Messaging systems

Status: Experimental

Definitions

Message

Although messaging systems are not as standardized as, e.g., HTTP, it is assumed that the following definitions are applicable to most of them that have similar concepts at all (names borrowed mostly from JMS):

A message is an envelope with a potentially empty payload. This envelope may offer the possibility to convey additional metadata, often in key/value form.

A message is sent by a message producer to:

  • Physically: some message broker (which can be e.g., a single server, or a cluster, or a local process reached via IPC). The broker handles the actual delivery, re-delivery, persistence, etc. In some messaging systems the broker may be identical or co-located with (some) message consumers. With Apache Kafka, the physical broker a message is written to depends on the number of partitions, and which broker is the leader of the partition the record is written to.
  • Logically: some particular message destination.

Messages can be delivered to 0, 1, or multiple consumers depending on the dispatching semantic of the protocol.

Producer

The “producer” is a specific instance, process or device that creates and publishes a message. “Publishing” is the process of sending a message or batch of messages to the intermediary or consumer.

Consumer

A “consumer” receives the message and acts upon it. It uses the context and data to execute some logic, which might lead to the occurrence of new events.

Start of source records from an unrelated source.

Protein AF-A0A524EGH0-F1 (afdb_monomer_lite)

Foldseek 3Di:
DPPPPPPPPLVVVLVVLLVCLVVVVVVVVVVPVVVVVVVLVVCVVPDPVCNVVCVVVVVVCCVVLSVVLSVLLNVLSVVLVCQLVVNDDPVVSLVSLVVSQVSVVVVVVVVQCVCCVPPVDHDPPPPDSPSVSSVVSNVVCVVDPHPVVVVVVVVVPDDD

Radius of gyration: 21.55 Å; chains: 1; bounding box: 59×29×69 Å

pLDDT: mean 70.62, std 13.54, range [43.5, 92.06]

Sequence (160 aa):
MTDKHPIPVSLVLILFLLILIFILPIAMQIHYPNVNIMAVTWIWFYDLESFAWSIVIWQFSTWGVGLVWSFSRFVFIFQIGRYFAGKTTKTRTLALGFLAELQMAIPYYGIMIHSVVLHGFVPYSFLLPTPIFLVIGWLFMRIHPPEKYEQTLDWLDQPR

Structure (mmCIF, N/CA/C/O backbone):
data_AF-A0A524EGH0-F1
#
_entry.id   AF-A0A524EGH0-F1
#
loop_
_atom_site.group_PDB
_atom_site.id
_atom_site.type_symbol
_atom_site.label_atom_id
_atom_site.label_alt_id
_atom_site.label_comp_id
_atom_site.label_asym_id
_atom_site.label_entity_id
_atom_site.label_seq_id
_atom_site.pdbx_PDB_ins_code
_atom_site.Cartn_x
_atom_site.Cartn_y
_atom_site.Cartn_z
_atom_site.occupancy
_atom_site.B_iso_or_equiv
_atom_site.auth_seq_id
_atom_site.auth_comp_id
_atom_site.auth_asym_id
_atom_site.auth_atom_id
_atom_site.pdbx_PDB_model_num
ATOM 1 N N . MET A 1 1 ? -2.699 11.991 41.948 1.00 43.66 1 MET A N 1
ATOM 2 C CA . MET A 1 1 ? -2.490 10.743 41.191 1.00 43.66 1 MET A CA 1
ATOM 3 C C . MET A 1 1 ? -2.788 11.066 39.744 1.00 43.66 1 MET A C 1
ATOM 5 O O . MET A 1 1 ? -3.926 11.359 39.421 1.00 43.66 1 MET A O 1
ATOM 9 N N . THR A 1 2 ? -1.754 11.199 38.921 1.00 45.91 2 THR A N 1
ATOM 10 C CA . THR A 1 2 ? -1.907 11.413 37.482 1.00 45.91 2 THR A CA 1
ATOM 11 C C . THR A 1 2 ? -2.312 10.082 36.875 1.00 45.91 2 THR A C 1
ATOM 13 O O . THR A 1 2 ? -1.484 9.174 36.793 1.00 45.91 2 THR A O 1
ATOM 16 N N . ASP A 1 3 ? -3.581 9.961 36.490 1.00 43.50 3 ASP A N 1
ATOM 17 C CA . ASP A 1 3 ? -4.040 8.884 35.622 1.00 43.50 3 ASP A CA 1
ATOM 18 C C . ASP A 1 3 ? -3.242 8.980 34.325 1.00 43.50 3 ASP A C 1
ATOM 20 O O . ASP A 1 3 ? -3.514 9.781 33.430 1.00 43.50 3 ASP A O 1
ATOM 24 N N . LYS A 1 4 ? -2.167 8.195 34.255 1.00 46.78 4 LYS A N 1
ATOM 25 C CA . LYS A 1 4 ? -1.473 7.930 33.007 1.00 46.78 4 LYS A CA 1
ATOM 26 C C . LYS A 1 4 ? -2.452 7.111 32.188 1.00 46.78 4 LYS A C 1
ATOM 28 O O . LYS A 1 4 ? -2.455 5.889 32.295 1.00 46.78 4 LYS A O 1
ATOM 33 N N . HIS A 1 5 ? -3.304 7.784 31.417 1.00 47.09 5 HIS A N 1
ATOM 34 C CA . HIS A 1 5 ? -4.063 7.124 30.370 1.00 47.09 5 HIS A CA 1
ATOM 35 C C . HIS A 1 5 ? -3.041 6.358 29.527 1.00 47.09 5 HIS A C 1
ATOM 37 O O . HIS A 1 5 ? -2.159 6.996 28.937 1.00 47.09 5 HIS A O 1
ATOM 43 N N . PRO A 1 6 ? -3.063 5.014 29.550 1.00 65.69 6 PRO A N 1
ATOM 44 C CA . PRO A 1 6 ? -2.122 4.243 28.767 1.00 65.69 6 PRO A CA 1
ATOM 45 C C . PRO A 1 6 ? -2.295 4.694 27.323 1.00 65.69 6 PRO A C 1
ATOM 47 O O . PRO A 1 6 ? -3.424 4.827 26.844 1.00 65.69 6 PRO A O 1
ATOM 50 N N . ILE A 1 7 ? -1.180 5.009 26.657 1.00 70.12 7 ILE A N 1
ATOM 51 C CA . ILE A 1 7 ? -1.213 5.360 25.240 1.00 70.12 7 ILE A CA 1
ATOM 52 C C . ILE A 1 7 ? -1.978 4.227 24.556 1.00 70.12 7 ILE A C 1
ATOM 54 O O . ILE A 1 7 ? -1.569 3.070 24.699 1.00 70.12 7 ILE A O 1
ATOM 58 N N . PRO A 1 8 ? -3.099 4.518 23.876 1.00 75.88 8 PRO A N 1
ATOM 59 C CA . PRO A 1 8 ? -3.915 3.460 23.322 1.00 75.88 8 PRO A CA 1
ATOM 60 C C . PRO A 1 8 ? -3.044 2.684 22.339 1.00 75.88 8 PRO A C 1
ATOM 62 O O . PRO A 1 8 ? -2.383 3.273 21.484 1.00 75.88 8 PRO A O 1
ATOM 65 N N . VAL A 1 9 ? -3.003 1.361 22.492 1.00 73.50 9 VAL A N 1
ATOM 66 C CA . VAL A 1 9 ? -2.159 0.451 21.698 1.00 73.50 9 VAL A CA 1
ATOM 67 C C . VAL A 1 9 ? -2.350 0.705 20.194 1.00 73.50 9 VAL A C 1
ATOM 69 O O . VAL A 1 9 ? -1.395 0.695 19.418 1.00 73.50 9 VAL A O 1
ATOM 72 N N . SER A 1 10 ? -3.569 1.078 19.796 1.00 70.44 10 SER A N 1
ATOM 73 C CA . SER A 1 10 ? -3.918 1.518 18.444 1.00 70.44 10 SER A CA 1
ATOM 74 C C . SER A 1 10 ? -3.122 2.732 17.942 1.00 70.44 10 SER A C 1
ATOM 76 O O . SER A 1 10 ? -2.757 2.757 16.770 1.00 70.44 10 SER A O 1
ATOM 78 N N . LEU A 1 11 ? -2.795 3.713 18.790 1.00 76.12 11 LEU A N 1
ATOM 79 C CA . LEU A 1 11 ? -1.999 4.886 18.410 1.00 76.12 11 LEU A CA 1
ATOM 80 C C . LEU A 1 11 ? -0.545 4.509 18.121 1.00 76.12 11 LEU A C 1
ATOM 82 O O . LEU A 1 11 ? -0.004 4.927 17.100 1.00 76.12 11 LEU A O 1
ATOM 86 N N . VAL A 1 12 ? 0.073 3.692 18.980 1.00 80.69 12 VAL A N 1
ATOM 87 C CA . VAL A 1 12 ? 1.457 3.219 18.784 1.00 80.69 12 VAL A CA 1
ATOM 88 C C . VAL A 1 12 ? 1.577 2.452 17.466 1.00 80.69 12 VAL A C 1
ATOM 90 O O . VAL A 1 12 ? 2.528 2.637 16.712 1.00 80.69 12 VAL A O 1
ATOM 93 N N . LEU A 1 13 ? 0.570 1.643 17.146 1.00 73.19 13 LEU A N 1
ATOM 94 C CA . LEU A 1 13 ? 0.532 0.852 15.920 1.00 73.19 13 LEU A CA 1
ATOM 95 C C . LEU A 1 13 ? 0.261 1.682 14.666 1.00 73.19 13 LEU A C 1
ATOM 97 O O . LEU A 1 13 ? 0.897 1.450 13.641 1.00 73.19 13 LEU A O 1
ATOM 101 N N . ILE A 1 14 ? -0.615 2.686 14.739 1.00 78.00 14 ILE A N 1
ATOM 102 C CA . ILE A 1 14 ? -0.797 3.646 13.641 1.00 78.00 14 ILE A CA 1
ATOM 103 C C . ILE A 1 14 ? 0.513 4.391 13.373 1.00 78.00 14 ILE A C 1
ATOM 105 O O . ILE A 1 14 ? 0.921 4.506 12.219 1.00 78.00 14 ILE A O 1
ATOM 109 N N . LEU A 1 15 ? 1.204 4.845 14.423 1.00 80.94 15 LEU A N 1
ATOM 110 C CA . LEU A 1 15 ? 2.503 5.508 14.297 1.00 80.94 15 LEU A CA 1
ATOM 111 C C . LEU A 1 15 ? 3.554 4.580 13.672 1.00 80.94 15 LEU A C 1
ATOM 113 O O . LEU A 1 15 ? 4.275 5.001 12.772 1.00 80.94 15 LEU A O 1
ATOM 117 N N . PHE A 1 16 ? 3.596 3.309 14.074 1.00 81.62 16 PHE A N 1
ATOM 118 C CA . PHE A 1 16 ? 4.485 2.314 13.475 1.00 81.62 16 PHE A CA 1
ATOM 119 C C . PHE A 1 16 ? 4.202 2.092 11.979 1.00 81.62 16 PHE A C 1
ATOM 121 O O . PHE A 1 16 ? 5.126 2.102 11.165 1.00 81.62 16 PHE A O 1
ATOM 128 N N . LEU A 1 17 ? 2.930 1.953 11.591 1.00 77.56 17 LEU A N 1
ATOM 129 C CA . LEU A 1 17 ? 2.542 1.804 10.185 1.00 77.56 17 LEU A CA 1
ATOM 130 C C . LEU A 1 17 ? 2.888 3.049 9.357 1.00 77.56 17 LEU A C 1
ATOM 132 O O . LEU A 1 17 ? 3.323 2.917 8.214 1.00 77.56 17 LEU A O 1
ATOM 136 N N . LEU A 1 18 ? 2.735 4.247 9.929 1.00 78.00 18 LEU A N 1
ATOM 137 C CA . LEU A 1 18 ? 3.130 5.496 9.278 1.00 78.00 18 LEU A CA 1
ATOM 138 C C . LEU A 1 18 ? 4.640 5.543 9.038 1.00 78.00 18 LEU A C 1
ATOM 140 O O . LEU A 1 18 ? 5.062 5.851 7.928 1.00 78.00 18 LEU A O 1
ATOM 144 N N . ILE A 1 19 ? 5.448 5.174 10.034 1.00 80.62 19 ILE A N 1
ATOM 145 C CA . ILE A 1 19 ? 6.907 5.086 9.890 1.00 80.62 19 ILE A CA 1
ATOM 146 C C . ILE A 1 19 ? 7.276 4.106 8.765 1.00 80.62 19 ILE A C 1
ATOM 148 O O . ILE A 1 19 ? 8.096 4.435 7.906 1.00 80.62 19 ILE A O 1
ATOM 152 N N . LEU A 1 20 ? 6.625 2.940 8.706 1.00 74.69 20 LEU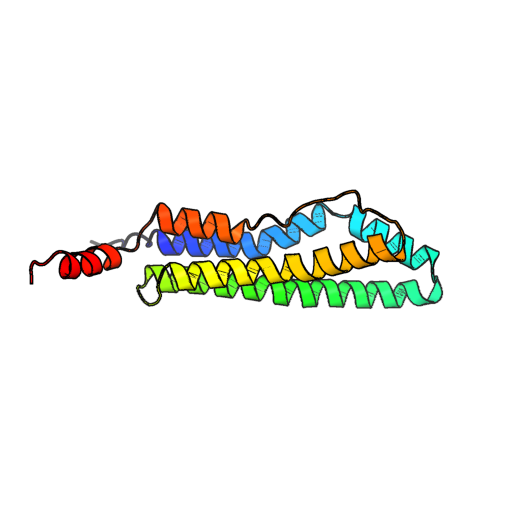 A N 1
ATOM 153 C CA . LEU A 1 20 ? 6.843 1.967 7.634 1.00 74.69 20 LEU A CA 1
ATOM 154 C C . LEU A 1 20 ? 6.515 2.526 6.243 1.00 74.69 20 LEU A C 1
ATOM 156 O O . LEU A 1 20 ? 7.276 2.260 5.316 1.00 74.69 20 LEU A O 1
ATOM 160 N N . ILE A 1 21 ? 5.446 3.319 6.078 1.00 73.81 21 ILE A N 1
ATOM 161 C CA . ILE A 1 21 ? 5.111 3.943 4.781 1.00 73.81 21 ILE A CA 1
ATOM 162 C C . ILE A 1 21 ? 6.248 4.818 4.262 1.00 73.81 21 ILE A C 1
ATOM 164 O O . ILE A 1 21 ? 6.502 4.798 3.062 1.00 73.81 21 ILE A O 1
ATOM 168 N N . PHE A 1 22 ? 6.920 5.576 5.128 1.00 69.19 22 PHE A N 1
ATOM 169 C CA . PHE A 1 22 ? 7.987 6.481 4.698 1.00 69.19 22 PHE A CA 1
ATOM 170 C C . PHE A 1 22 ? 9.332 5.769 4.522 1.00 69.19 22 PHE A C 1
ATOM 172 O O . PHE A 1 22 ? 10.092 6.120 3.624 1.00 69.19 22 PHE A O 1
ATOM 179 N N . ILE A 1 23 ? 9.622 4.746 5.331 1.00 71.25 23 ILE A N 1
ATOM 180 C CA . ILE A 1 23 ? 10.907 4.033 5.277 1.00 71.25 23 ILE A CA 1
ATOM 181 C C . ILE A 1 23 ? 10.961 3.023 4.123 1.00 71.25 23 ILE A C 1
ATOM 183 O O . ILE A 1 23 ? 11.995 2.912 3.467 1.00 71.25 23 ILE A O 1
ATOM 187 N N . LEU A 1 24 ? 9.876 2.293 3.837 1.00 64.31 24 LEU A N 1
ATOM 188 C CA . LEU A 1 24 ? 9.873 1.241 2.805 1.00 64.31 24 LEU A CA 1
ATOM 189 C C . LEU A 1 24 ? 10.252 1.741 1.396 1.00 64.31 24 LEU A C 1
ATOM 191 O O . LEU A 1 24 ? 11.081 1.093 0.758 1.00 64.31 24 LEU A O 1
ATOM 195 N N . PRO A 1 25 ? 9.712 2.868 0.891 1.00 60.06 25 PRO A N 1
ATOM 196 C CA . PRO A 1 25 ? 10.097 3.413 -0.410 1.00 60.06 25 PRO A CA 1
ATOM 197 C C . PRO A 1 25 ? 11.574 3.816 -0.466 1.00 60.06 25 PRO A C 1
ATOM 199 O O . PRO A 1 25 ? 12.240 3.556 -1.466 1.00 60.06 25 PRO A O 1
ATOM 202 N N . ILE A 1 26 ? 12.099 4.387 0.623 1.00 64.12 26 ILE A N 1
ATOM 203 C CA . ILE A 1 26 ? 13.511 4.777 0.740 1.00 64.12 26 ILE A CA 1
ATOM 204 C C . ILE A 1 26 ? 14.401 3.527 0.714 1.00 64.12 26 ILE A C 1
ATOM 206 O O . ILE A 1 26 ? 15.358 3.461 -0.054 1.00 64.12 26 ILE A O 1
ATOM 210 N N . ALA A 1 27 ? 14.052 2.500 1.492 1.00 58.28 27 ALA A N 1
ATOM 211 C CA . ALA A 1 27 ? 14.779 1.232 1.522 1.00 58.28 27 ALA A CA 1
ATOM 212 C C . ALA A 1 27 ? 14.765 0.519 0.158 1.00 58.28 27 ALA A C 1
ATOM 214 O O . ALA A 1 27 ? 15.777 -0.044 -0.258 1.00 58.28 27 ALA A O 1
ATOM 215 N N . MET A 1 28 ? 13.645 0.581 -0.571 1.00 54.56 28 MET A N 1
ATOM 216 C CA . MET A 1 28 ? 13.560 0.052 -1.934 1.00 54.56 28 MET A CA 1
ATOM 217 C C . MET A 1 28 ? 14.463 0.831 -2.900 1.00 54.56 28 MET A C 1
ATOM 219 O O . MET A 1 28 ? 15.201 0.212 -3.658 1.00 54.56 28 MET A O 1
ATOM 223 N N . GLN A 1 29 ? 14.501 2.165 -2.850 1.00 57.97 29 GLN A N 1
ATOM 224 C CA . GLN A 1 29 ? 15.416 2.930 -3.711 1.00 57.97 29 GLN A CA 1
ATOM 225 C C . GLN A 1 29 ? 16.895 2.616 -3.445 1.00 57.97 29 GLN A C 1
ATOM 227 O O . GLN A 1 29 ? 17.679 2.546 -4.390 1.00 57.97 29 GLN A O 1
ATOM 232 N N . ILE A 1 30 ? 17.267 2.367 -2.187 1.00 56.66 30 ILE A N 1
ATOM 233 C CA . ILE A 1 30 ? 18.640 2.004 -1.806 1.00 56.66 30 ILE A CA 1
ATOM 234 C C . ILE A 1 30 ? 19.017 0.600 -2.316 1.00 56.66 30 ILE A C 1
ATOM 236 O O . ILE A 1 30 ? 20.166 0.375 -2.692 1.00 56.66 30 ILE A O 1
ATOM 240 N N . HIS A 1 31 ? 18.067 -0.340 -2.366 1.00 47.84 31 HIS A N 1
ATOM 241 C CA . HIS A 1 31 ? 18.318 -1.732 -2.766 1.00 47.84 31 HIS A CA 1
ATOM 242 C C . HIS A 1 31 ? 18.055 -2.060 -4.241 1.00 47.84 31 HIS A C 1
ATOM 244 O O . HIS A 1 31 ? 18.470 -3.128 -4.693 1.00 47.84 31 HIS A O 1
ATOM 250 N N . TYR A 1 32 ? 17.450 -1.155 -5.015 1.00 52.50 32 TYR A N 1
ATOM 251 C CA . TYR A 1 32 ? 17.276 -1.312 -6.466 1.00 52.50 32 TYR A CA 1
ATOM 252 C C . TYR A 1 32 ? 18.113 -0.325 -7.307 1.00 52.50 32 TYR A C 1
ATOM 254 O O . TYR A 1 32 ? 17.595 0.230 -8.282 1.00 52.50 32 TYR A O 1
ATOM 262 N N . PRO A 1 33 ? 19.425 -0.133 -7.037 1.00 51.94 33 PRO A N 1
ATOM 263 C CA . PRO A 1 33 ? 20.271 0.665 -7.922 1.00 51.94 33 PRO A CA 1
ATOM 264 C C . PRO A 1 33 ? 20.324 0.041 -9.320 1.00 51.94 33 PRO A C 1
ATOM 266 O O . PRO A 1 33 ? 20.396 0.760 -10.306 1.00 51.94 33 PRO A O 1
ATOM 269 N N . ASN A 1 34 ? 20.176 -1.284 -9.423 1.00 46.50 34 ASN A N 1
ATOM 270 C CA . ASN A 1 34 ? 20.206 -2.024 -10.683 1.00 46.50 34 ASN A CA 1
ATOM 271 C C . ASN A 1 34 ? 19.069 -1.648 -11.640 1.00 46.50 34 ASN A C 1
ATOM 273 O O . ASN A 1 34 ? 19.284 -1.654 -12.844 1.00 46.50 34 ASN A O 1
ATOM 277 N N . VAL A 1 35 ? 17.881 -1.290 -11.138 1.00 53.81 35 VAL A N 1
ATOM 278 C CA . VAL A 1 35 ? 16.756 -0.869 -11.997 1.00 53.81 35 VAL A CA 1
ATOM 279 C C . VAL A 1 35 ? 17.017 0.526 -12.557 1.00 53.81 35 VAL A C 1
ATOM 281 O O . VAL A 1 35 ? 16.799 0.760 -13.742 1.00 53.81 35 VAL A O 1
ATOM 284 N N . ASN A 1 36 ? 17.572 1.420 -11.734 1.00 56.47 36 ASN A N 1
ATOM 285 C CA . ASN A 1 36 ? 18.003 2.743 -12.177 1.00 56.47 36 ASN A CA 1
ATOM 286 C C . ASN A 1 36 ? 19.168 2.640 -13.165 1.00 56.47 36 ASN A C 1
ATOM 288 O O . ASN A 1 36 ? 19.127 3.272 -14.210 1.00 56.47 36 ASN A O 1
ATOM 292 N N . ILE A 1 37 ? 20.164 1.794 -12.890 1.00 54.44 37 ILE A N 1
ATOM 293 C CA . ILE A 1 37 ? 21.288 1.538 -13.796 1.00 54.44 37 ILE A CA 1
ATOM 294 C C . ILE A 1 37 ? 20.775 0.944 -15.108 1.00 54.44 37 ILE A C 1
ATOM 296 O O . ILE A 1 37 ? 21.172 1.416 -16.164 1.00 54.44 37 ILE A O 1
ATOM 300 N N . MET A 1 38 ? 19.864 -0.031 -15.085 1.00 55.03 38 MET A N 1
ATOM 301 C CA . MET A 1 38 ? 19.329 -0.645 -16.303 1.00 55.03 38 MET A CA 1
ATOM 302 C C . MET A 1 38 ? 18.494 0.345 -17.125 1.00 55.03 38 MET A C 1
ATOM 304 O O . MET A 1 38 ? 18.659 0.389 -18.339 1.00 55.03 38 MET A O 1
ATOM 308 N N . ALA A 1 39 ? 17.670 1.181 -16.483 1.00 57.75 39 ALA A N 1
ATOM 309 C CA . ALA A 1 39 ? 16.916 2.249 -17.143 1.00 57.75 39 ALA A CA 1
ATOM 310 C C . ALA A 1 39 ? 17.845 3.308 -17.757 1.00 57.75 39 ALA A C 1
ATOM 312 O O . ALA A 1 39 ? 17.680 3.678 -18.915 1.00 57.75 39 ALA A O 1
ATOM 313 N N . VAL A 1 40 ? 18.868 3.730 -17.012 1.00 59.88 40 VAL A N 1
ATOM 314 C CA . VAL A 1 40 ? 19.924 4.634 -17.484 1.00 59.88 40 VAL A CA 1
ATOM 315 C C . VAL A 1 40 ? 20.663 4.014 -18.672 1.00 59.88 40 VAL A C 1
ATOM 317 O O . VAL A 1 40 ? 20.835 4.672 -19.689 1.00 59.88 40 VAL A O 1
ATOM 320 N N . THR A 1 41 ? 21.024 2.732 -18.600 1.00 57.94 41 THR A N 1
ATOM 321 C CA . THR A 1 41 ? 21.718 2.023 -19.688 1.00 57.94 41 THR A CA 1
ATOM 322 C C . THR A 1 41 ? 20.832 1.902 -20.932 1.00 57.94 41 THR A C 1
ATOM 324 O O . THR A 1 41 ? 21.323 2.067 -22.042 1.00 57.94 41 THR A O 1
ATOM 327 N N . TRP A 1 42 ? 19.524 1.676 -20.765 1.00 58.97 42 TRP A N 1
ATOM 328 C CA . TRP A 1 42 ? 18.549 1.629 -21.862 1.00 58.97 42 TRP A CA 1
ATOM 329 C C . TRP A 1 42 ? 18.397 2.982 -22.559 1.00 58.97 42 TRP A C 1
ATOM 331 O O . TRP A 1 42 ? 18.469 3.057 -23.780 1.00 58.97 42 TRP A O 1
ATOM 341 N N . ILE A 1 43 ? 18.233 4.058 -21.788 1.00 61.62 43 ILE A N 1
ATOM 342 C CA . ILE A 1 43 ? 18.146 5.421 -22.323 1.00 61.62 43 ILE A CA 1
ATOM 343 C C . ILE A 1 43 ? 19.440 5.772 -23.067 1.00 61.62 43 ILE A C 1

The consumer receives, processes, and settles a message. “Receiving” is the process of obtaining a message from the intermediary, “processing” is the process of acting on the information a message contains, “settling” is the process of notifying an intermediary that a message was processed successfully.

Intermediary

An “intermediary” receives a message to forward it to the next receiver, which might be another intermediary or a consumer.

Destinations

A destination is usually identified by some name unique within the messaging system instance, which might look like a URL or a simple one-word identifier. Traditional messaging, such as JMS, involves two kinds of destinations: topics and queues. A message that is sent (the send-operation is often called “publish” in this context) to a topic is broadcasted to all consumers that have subscribed to the topic. A message submitted to a queue is processed by a message consumer (usually exactly once although some message systems support a more performant at-least-once mode for messages with idempotent processing).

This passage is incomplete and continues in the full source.